Теперь сапоги сжались, потрескались, Андрей с трудом натянул их на галифе. В сапогах старший брат вызвал неописуемый восторг Лёньки.
– Да ты так всю речку перейдёшь!
Рыбачить начали от Круглого озера, на изгибе реки, где мощный вал воды, ударяясь в крутой берег, образовывал какие-то причудливые воронки, пенился. Андрей запустил намётку, постоял несколько секунд и крикнул Лёньке:
– Помогай!
Вместе они стремительно выхватили снасть, на дне её серебрилась рыбная мелочь. Впрочем, кажется, и что-то крупное попало. Глухов быстро выбросил намётку на берег, и на пожухлой траве затрепетала большая щука.
– Ура! – закричал Лёнька и бросился ловить подпрыгивающую рыбину. Через секунду он уже бежал к Андрею, тащил за розовые оголившиеся жабры огромную щуку. Он скакал вприпрыжку, подплясывал и казался Андрею каким-то индейцем из довоенного кино. Интересно, наверное, также радовались они удаче? У Лёньки сейчас рот не закрывался от блаженной улыбки.
На тёмной голове щуки Андрей рассмотрел пять тёмных пятнышек-углублений (так его учили определять возраст рыбы) и тоже улыбнулся: вишь, какая матёрая попалась!

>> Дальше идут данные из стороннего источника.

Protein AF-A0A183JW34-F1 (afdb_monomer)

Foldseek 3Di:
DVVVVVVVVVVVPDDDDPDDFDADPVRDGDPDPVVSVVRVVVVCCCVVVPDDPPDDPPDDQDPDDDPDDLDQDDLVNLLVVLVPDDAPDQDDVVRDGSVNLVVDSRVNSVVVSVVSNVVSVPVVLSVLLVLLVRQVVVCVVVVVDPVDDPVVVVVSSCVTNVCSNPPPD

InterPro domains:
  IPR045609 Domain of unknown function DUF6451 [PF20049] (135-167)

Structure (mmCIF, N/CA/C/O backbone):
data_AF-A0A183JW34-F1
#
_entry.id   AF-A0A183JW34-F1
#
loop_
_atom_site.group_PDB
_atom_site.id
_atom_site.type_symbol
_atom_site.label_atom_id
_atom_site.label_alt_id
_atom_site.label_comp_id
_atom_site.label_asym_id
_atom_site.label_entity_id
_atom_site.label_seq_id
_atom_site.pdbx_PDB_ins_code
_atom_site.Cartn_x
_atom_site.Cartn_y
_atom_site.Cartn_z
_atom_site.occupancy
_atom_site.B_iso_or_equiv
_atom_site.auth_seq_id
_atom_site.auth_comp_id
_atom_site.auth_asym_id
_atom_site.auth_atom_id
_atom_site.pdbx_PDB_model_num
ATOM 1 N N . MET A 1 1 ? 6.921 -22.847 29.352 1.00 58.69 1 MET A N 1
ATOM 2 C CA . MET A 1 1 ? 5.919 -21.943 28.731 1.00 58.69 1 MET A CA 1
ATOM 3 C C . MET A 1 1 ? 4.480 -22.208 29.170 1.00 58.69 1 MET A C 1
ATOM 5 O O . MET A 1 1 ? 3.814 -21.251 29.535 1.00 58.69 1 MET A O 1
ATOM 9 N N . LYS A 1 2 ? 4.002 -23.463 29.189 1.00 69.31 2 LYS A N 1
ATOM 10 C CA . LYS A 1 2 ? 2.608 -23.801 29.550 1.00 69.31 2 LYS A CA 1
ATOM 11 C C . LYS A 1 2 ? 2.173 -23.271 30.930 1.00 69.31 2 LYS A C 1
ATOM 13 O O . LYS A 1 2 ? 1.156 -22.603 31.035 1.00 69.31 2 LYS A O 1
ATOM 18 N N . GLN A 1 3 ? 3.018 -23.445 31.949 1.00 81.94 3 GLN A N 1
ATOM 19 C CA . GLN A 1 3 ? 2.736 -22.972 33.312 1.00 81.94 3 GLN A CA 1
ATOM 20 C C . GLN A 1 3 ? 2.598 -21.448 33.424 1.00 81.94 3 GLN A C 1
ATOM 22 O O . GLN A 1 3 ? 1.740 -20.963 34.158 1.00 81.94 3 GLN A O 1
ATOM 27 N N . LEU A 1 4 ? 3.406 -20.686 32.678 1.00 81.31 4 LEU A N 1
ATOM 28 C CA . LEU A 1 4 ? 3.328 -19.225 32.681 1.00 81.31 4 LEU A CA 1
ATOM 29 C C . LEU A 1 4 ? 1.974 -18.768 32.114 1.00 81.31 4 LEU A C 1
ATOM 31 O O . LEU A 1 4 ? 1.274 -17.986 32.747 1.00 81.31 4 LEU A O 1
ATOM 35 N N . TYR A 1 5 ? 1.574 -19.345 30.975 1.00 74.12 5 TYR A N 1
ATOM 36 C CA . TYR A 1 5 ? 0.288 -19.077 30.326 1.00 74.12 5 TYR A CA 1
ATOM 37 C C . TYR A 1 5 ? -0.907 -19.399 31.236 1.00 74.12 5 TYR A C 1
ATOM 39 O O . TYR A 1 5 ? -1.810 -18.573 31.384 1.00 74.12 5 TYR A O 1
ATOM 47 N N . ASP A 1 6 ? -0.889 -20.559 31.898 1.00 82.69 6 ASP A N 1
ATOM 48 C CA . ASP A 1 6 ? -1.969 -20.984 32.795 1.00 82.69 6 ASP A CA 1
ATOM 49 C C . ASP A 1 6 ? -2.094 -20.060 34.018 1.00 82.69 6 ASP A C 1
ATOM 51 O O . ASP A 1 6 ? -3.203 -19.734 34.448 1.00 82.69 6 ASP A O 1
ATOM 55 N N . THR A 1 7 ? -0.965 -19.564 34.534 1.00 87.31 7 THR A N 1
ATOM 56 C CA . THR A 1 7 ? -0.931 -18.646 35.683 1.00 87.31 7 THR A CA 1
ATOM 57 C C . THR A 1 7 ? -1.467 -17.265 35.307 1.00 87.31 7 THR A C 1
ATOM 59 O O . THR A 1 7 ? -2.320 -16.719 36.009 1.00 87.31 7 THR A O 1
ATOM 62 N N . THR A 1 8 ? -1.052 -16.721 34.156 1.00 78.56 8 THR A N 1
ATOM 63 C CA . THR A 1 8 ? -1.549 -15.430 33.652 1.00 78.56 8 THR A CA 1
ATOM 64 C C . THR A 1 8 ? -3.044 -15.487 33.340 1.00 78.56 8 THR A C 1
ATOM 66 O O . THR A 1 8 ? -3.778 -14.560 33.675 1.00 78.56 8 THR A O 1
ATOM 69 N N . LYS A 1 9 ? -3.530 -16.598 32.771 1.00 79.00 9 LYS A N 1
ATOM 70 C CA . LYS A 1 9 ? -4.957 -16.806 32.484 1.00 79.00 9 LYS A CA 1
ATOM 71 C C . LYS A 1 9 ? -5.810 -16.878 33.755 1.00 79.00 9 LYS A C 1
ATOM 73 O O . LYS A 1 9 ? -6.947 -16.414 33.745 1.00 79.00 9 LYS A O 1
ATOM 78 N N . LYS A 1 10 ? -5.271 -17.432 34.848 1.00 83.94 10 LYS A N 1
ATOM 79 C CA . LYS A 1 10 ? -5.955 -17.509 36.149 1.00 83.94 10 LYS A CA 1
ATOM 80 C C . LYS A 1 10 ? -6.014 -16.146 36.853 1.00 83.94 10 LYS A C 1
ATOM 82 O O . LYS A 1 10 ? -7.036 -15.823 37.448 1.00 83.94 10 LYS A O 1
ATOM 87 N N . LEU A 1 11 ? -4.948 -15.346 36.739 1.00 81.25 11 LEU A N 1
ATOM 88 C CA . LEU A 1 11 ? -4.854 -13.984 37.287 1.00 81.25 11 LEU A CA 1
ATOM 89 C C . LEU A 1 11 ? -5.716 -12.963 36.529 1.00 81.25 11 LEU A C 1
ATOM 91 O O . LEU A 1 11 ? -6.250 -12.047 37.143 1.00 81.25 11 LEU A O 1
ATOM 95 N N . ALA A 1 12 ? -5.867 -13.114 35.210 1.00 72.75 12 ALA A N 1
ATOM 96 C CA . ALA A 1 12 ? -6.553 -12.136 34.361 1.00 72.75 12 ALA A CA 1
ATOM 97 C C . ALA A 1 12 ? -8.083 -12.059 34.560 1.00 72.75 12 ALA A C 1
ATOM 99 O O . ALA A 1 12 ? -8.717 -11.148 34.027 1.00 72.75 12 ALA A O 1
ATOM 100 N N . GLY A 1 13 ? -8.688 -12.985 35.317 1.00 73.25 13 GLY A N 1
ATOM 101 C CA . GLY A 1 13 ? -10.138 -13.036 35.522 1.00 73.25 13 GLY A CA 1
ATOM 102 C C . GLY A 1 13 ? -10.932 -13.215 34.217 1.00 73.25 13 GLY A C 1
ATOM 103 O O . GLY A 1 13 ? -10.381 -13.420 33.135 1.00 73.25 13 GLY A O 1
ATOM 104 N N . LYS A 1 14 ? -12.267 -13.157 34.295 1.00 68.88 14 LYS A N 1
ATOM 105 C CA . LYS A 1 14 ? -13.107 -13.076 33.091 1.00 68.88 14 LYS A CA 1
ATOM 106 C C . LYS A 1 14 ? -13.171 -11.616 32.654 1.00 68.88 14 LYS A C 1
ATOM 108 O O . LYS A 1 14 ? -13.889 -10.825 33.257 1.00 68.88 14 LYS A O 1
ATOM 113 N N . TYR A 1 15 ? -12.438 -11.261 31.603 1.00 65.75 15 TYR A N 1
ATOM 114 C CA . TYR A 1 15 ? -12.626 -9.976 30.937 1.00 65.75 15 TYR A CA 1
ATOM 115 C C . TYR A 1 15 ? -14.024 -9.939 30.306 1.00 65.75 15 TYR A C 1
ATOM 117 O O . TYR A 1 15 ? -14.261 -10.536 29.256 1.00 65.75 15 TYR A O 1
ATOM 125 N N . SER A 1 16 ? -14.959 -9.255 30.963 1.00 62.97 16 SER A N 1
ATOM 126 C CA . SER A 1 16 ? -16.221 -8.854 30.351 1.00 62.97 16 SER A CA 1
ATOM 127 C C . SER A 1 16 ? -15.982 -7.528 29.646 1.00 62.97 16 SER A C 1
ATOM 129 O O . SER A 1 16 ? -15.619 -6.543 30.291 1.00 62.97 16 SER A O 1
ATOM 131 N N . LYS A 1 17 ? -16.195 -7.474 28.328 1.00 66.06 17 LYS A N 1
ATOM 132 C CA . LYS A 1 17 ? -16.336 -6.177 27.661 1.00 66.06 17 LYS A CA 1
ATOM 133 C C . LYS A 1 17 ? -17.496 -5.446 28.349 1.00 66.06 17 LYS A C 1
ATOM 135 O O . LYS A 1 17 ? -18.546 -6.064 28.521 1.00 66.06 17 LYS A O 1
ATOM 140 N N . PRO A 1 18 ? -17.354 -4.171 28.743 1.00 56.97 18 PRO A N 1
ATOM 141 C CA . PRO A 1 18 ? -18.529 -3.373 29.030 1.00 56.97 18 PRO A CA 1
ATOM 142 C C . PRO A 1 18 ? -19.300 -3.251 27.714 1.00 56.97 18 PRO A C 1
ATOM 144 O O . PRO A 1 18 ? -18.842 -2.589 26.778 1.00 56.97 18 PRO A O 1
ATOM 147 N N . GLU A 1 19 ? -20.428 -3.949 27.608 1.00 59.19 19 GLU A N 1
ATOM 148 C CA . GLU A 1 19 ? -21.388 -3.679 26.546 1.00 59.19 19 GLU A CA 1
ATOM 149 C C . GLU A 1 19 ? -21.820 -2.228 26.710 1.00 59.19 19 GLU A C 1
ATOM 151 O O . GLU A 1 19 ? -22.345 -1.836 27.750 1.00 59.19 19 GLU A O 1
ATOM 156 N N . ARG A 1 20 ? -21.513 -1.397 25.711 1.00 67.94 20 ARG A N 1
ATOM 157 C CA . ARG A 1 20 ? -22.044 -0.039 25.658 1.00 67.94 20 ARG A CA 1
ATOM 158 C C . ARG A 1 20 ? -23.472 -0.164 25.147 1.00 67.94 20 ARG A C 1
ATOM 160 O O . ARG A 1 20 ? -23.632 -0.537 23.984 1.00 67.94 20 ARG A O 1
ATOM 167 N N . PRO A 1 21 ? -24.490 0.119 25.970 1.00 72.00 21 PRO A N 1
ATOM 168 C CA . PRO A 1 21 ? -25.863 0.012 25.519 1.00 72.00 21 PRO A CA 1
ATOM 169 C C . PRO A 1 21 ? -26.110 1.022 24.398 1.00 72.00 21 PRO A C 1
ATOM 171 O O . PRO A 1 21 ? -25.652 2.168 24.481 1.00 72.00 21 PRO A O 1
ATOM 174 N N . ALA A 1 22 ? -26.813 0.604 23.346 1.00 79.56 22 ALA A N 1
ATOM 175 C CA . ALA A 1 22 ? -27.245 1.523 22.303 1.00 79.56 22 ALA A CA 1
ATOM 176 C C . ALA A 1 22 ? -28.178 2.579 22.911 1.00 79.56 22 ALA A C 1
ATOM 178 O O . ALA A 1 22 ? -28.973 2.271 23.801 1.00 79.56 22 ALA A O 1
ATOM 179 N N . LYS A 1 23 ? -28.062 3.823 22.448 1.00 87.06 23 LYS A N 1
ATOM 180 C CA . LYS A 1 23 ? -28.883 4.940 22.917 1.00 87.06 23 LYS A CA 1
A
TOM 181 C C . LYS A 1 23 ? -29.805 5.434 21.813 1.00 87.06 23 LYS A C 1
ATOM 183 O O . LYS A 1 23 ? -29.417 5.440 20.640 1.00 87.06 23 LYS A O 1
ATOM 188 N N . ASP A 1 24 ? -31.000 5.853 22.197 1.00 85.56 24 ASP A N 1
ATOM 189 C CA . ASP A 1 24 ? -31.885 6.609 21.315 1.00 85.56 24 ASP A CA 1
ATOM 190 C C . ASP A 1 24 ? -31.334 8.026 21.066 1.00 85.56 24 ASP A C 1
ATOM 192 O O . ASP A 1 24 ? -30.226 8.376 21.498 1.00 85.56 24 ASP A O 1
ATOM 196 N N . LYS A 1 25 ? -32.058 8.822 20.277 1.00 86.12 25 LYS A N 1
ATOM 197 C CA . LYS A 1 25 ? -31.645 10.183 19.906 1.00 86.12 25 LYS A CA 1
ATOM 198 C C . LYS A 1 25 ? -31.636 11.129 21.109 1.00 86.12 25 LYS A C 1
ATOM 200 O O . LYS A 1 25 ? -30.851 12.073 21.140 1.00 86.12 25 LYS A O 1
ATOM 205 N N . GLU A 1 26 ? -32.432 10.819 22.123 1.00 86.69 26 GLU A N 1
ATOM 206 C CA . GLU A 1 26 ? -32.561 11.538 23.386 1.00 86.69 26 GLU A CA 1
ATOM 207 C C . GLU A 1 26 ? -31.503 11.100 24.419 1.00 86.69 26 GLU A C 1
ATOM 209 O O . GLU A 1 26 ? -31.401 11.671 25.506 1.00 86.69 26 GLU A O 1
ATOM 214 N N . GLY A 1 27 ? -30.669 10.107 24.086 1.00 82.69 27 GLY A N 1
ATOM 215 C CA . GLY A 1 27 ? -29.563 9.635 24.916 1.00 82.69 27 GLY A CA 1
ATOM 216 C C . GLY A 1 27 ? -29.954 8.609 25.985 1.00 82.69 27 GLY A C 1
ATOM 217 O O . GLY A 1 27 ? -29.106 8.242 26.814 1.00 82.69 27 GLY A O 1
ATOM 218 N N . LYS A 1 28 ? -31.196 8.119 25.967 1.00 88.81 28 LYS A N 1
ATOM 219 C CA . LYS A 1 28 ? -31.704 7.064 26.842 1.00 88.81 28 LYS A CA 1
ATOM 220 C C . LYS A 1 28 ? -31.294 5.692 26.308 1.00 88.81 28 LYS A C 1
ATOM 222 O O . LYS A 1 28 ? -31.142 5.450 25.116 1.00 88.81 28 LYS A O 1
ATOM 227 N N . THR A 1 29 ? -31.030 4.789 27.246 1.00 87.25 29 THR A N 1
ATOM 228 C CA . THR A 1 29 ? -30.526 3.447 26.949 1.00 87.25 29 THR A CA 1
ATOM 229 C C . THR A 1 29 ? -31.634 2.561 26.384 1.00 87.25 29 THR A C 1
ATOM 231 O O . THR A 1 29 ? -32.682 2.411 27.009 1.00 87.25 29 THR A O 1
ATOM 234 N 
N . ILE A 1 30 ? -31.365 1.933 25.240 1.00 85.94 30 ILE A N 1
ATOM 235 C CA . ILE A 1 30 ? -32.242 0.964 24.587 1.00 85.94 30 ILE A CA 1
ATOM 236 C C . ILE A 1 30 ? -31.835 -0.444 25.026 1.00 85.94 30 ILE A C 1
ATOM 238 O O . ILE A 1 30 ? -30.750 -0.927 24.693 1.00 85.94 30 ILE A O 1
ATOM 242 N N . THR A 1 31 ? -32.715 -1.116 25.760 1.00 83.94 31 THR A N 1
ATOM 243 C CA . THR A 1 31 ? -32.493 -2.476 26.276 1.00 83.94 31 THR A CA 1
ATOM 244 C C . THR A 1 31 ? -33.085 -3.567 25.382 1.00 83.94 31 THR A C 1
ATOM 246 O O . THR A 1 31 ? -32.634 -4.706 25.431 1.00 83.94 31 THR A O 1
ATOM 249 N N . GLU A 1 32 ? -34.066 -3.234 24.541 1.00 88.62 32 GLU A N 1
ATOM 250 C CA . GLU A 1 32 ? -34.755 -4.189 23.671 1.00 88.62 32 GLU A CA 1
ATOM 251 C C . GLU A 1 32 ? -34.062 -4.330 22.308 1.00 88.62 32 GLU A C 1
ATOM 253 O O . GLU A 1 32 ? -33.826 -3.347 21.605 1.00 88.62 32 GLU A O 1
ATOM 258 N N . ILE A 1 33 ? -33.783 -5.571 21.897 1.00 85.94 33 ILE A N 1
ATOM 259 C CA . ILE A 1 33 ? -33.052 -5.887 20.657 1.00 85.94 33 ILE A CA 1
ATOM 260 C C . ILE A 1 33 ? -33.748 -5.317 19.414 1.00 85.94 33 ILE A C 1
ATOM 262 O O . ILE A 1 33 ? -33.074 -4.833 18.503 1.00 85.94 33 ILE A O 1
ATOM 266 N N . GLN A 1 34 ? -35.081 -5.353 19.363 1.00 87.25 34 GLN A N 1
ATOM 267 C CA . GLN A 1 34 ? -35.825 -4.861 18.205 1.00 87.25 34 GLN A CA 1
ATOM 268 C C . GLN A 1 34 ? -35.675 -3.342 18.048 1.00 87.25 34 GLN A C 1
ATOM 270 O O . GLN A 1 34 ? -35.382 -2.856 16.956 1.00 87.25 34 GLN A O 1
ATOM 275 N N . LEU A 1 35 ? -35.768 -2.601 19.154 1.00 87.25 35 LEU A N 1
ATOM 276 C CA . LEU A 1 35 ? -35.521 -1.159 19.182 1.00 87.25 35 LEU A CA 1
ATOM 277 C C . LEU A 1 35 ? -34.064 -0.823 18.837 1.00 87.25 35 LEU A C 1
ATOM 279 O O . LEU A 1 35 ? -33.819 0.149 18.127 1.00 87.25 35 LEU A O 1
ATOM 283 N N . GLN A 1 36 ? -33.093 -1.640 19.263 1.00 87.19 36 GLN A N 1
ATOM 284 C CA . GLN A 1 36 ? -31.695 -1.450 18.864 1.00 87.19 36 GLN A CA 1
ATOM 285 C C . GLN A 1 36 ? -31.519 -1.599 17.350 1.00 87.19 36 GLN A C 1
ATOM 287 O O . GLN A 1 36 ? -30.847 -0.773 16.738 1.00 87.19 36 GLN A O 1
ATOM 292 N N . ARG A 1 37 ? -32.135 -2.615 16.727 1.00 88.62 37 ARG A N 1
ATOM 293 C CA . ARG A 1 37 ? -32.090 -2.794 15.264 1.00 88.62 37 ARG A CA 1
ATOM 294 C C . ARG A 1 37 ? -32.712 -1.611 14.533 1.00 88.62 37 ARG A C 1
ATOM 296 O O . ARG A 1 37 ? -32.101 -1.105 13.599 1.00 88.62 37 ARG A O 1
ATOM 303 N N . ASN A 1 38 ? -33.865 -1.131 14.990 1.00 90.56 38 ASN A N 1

– Ты вот что, Лёнька, – сказал Глухов, – гони в деревню, передай её щас же матери, пусть уху сварит. Будет у нас сегодня праздник.
– А ты? – спросил Лёнька.
– Буду дальше ловить…
– Эге, да ты хитрец, братка, – глаза задёргались в обиде у Лёньки. – Значит, ты ловить будешь, а я и не увижу. Так не пойдёт. Лучше я буду с собой щуку таскать…
– Ты понимаешь, дурья голова, что испортится рыба?
– Ну хорошо, – проканючил Лёнька, – только давай договоримся – без меня больше ловить не будешь?
– Ладно, беги… Да не всем показывай, а то сейчас вся деревня сбежится.
– Я под фуфайку спрячу, – блаженно засмеялся Лёнька и рванул в гору, ссутулившись, высоко выбрасывая ноги.
Охотничий восторг вселился и в Андрея, он сплюнул через левое плечо: не сглазить бы удачу, не переторопиться. Он сел на высокую кочку около воды, долго глядел, как в водовороте возникают причудливые бурунчики. Он думал, что, может быть, их сегодняшняя добыча с Лёнькой немного подкрепит мать – что-то сдала она за последнее время, похудела, осунулась, стала раздражительной. А давно ли – мягкий взгляд поблекших глаз будто незримо гладил человека, вселял в него радость и надежду. Как-то не вязалось её сегодняшнее состояние с обычным, повседневным, привычным. Это, скорее всего, от голодухи. У них ещё в марте кончился хлеб, а картошек осталось мешка два вместе с семенной, и мать, наверное, десятки раз за день думала, как прожить дальше, но выхода не видела, мрачнела лицом.
Она сушила на сковороде картофельную шелуху, толкла в ступе, а потом, обваляв в остатках муки, пекла оладьи – тёмно-коричневые, буракового цвета, отдающие запахом гнили. Андрей ещё мог их есть с молоком, и это, наверное, спасало его. У матери же была повышенная кислотность, она не переносила молока, а оладьи ела с большим трудом, будто с силой проталкивала в горло.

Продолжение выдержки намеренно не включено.